REQUIRED WORK: Below are records; reproduce exactly the lines from the one that has "ATOM 24 C C" through the one that has "ATOM 41 C CA", ends included, and nothing more.

RECORDED DATA:
※ ※ ※

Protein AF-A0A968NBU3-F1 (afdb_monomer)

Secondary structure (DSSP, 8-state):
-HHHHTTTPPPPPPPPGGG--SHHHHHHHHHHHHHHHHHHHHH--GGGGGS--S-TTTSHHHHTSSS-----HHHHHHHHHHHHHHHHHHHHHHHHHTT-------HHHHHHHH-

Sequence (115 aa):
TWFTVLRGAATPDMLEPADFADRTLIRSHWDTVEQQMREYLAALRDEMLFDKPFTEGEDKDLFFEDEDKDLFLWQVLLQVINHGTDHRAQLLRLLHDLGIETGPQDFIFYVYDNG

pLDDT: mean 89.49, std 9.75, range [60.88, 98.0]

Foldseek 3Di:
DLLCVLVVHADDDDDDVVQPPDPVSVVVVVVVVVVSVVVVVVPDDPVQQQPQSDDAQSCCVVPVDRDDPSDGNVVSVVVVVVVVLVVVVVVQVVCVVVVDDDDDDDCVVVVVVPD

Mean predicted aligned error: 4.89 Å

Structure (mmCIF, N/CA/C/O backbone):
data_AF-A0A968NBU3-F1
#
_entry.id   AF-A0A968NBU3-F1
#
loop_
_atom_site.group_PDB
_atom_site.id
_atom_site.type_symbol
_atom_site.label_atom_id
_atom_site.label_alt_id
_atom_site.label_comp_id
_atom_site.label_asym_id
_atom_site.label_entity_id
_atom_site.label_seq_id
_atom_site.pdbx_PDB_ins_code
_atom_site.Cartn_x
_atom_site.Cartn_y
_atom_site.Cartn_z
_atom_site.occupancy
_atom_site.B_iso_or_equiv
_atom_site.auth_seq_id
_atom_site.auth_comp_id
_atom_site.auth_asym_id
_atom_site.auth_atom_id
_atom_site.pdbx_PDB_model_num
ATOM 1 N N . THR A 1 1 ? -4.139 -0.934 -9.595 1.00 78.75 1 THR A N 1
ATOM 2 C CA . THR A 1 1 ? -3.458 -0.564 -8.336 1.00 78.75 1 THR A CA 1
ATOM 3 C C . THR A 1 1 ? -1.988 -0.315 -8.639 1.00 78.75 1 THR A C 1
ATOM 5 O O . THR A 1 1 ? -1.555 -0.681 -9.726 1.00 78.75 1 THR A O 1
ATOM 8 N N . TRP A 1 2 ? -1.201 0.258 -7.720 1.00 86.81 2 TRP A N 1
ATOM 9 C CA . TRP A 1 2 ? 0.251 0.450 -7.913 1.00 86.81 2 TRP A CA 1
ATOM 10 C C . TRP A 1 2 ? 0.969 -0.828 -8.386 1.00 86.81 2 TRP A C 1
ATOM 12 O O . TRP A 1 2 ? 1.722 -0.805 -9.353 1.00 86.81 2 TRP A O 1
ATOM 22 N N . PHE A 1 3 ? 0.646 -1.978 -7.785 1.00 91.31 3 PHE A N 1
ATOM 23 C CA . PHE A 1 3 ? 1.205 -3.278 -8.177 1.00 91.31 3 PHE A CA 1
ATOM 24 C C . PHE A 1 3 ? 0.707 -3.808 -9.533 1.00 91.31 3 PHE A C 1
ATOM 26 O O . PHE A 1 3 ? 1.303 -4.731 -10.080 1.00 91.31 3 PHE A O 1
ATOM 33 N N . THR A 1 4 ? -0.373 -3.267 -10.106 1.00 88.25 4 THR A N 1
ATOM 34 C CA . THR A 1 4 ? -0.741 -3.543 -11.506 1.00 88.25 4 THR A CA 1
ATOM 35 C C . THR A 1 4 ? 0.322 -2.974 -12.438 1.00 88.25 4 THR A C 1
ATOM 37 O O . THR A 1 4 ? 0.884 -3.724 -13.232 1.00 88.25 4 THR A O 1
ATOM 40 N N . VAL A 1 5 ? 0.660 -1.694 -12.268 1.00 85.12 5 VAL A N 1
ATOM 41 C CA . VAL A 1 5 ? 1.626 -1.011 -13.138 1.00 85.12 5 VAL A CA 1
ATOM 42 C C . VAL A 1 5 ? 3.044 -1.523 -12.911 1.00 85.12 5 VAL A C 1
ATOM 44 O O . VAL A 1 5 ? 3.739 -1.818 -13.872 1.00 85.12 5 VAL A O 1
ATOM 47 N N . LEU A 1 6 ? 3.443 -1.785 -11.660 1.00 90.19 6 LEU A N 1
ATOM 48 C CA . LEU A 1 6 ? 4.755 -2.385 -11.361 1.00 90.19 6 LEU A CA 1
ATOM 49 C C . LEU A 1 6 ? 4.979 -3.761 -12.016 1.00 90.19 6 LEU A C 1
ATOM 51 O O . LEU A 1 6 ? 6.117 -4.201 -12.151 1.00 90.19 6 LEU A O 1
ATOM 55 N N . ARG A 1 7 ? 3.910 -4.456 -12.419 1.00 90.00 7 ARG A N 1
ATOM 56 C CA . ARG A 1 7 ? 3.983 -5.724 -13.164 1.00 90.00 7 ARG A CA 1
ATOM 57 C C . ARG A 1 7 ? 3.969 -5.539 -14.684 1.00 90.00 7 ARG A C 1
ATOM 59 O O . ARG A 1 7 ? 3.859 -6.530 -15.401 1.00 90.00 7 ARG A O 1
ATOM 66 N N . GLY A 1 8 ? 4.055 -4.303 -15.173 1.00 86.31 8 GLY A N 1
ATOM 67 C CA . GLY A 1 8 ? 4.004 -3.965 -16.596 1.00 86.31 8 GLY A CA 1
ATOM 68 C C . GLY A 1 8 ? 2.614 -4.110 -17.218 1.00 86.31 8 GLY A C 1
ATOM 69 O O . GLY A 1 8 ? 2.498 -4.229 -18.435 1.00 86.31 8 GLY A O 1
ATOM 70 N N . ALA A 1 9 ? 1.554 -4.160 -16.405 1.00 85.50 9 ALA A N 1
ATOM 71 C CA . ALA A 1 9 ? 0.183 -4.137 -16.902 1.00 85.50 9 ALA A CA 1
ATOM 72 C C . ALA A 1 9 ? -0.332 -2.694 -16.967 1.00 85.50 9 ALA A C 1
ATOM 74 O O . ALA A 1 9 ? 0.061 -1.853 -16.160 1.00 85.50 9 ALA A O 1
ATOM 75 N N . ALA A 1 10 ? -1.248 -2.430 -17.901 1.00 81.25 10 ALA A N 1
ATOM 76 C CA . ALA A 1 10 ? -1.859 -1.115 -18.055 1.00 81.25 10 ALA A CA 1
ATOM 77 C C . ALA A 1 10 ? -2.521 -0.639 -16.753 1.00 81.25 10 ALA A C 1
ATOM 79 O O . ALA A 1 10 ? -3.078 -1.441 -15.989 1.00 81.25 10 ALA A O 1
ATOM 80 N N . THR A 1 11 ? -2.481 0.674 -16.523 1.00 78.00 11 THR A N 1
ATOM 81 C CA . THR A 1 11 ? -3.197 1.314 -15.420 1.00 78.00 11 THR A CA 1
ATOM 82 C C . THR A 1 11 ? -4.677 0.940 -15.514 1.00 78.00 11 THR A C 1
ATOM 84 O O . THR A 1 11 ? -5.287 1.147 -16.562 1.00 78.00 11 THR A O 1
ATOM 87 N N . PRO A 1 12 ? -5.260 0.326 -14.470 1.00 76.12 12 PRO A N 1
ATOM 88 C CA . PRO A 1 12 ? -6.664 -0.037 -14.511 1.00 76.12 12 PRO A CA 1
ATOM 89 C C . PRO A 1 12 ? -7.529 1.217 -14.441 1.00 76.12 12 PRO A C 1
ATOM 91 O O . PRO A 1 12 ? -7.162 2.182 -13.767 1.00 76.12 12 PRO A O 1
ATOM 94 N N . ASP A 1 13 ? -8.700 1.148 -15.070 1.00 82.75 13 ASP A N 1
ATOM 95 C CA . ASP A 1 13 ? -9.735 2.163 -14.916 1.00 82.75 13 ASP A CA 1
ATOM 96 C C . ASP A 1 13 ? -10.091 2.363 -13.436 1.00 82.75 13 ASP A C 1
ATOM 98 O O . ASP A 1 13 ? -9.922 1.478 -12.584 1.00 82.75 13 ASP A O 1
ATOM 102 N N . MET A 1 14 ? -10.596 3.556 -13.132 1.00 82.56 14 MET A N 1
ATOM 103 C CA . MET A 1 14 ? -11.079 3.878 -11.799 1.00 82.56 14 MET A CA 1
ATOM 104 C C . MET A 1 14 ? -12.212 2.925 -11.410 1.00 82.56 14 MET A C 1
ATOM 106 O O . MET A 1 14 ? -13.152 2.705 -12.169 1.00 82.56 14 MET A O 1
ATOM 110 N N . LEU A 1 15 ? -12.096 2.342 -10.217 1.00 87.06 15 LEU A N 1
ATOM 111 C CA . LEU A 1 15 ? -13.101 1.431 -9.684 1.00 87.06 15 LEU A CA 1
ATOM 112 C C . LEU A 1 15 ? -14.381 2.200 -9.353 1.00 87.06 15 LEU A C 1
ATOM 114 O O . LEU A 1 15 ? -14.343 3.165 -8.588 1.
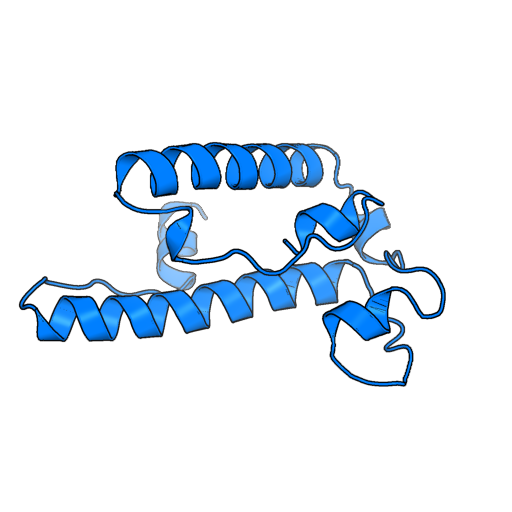00 87.06 15 LEU A O 1
ATOM 118 N N . GLU A 1 16 ? -15.513 1.729 -9.867 1.00 90.19 16 GLU A N 1
ATOM 119 C CA . GLU A 1 16 ? -16.816 2.314 -9.575 1.00 90.19 16 GLU A CA 1
ATOM 120 C C . GLU A 1 16 ? -17.381 1.728 -8.272 1.00 90.19 16 GLU A C 1
ATOM 122 O O . GLU A 1 16 ? -17.520 0.507 -8.154 1.00 90.19 16 GLU A O 1
ATOM 127 N N . PRO A 1 17 ? -17.772 2.550 -7.277 1.00 88.94 17 PRO A N 1
ATOM 128 C CA . PRO A 1 17 ? -18.346 2.044 -6.028 1.00 88.94 17 PRO A CA 1
ATOM 129 C C . PRO A 1 17 ? -19.577 1.148 -6.232 1.00 88.94 17 PRO A C 1
ATOM 131 O O . PRO A 1 17 ? -19.842 0.266 -5.416 1.00 88.94 17 PRO A O 1
ATOM 134 N N . ALA A 1 18 ? -20.318 1.354 -7.327 1.00 90.69 18 ALA A N 1
ATOM 135 C CA . ALA A 1 18 ? -21.482 0.553 -7.697 1.00 90.69 18 ALA A CA 1
ATOM 136 C C . ALA A 1 18 ? -21.152 -0.930 -7.960 1.00 90.69 18 ALA A C 1
ATOM 138 O O . ALA A 1 18 ? -22.023 -1.779 -7.767 1.00 90.69 18 ALA A O 1
ATOM 139 N N . ASP A 1 19 ? -19.906 -1.252 -8.320 1.00 90.12 19 ASP A N 1
ATOM 140 C CA . ASP A 1 19 ? -19.454 -2.630 -8.548 1.00 90.12 19 ASP A CA 1
ATOM 141 C C . ASP A 1 19 ? -19.214 -3.398 -7.233 1.00 90.12 19 ASP A C 1
ATOM 143 O O . ASP A 1 19 ? -19.069 -4.622 -7.223 1.00 90.12 19 ASP A O 1
ATOM 147 N N . PHE A 1 20 ? -19.219 -2.694 -6.096 1.00 92.31 20 PHE A N 1
ATOM 148 C CA . PHE A 1 20 ? -18.896 -3.222 -4.771 1.00 92.31 20 PHE A CA 1
ATOM 149 C C . PHE A 1 20 ? -20.069 -3.057 -3.802 1.00 92.31 20 PHE A C 1
ATOM 151 O O . PHE A 1 20 ? -19.959 -2.433 -2.746 1.00 92.31 20 PHE A O 1
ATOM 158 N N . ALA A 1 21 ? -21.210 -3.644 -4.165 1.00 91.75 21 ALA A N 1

※ ※ ※

ANSWER TO THE EXERCISE:
ATOM 24 C C . PHE A 1 3 ? 0.707 -3.808 -9.533 1.00 91.31 3 PHE A C 1
ATOM 26 O O . PHE A 1 3 ? 1.303 -4.731 -10.080 1.00 91.31 3 PHE A O 1
ATOM 33 N N . THR A 1 4 ? -0.373 -3.267 -10.106 1.00 88.25 4 THR A N 1
ATOM 34 C CA . THR A 1 4 ? -0.741 -3.543 -11.506 1.00 88.25 4 THR A CA 1
ATOM 35 C C . THR A 1 4 ? 0.322 -2.974 -12.438 1.00 88.25 4 THR A C 1
ATOM 37 O O . THR A 1 4 ? 0.884 -3.724 -13.232 1.00 88.25 4 THR A O 1
ATOM 40 N N . VAL A 1 5 ? 0.660 -1.694 -12.268 1.00 85.12 5 VAL A N 1
ATOM 41 C CA . VAL A 1 5 ? 1.626 -1.011 -13.138 1.00 85.12 5 VAL A CA 1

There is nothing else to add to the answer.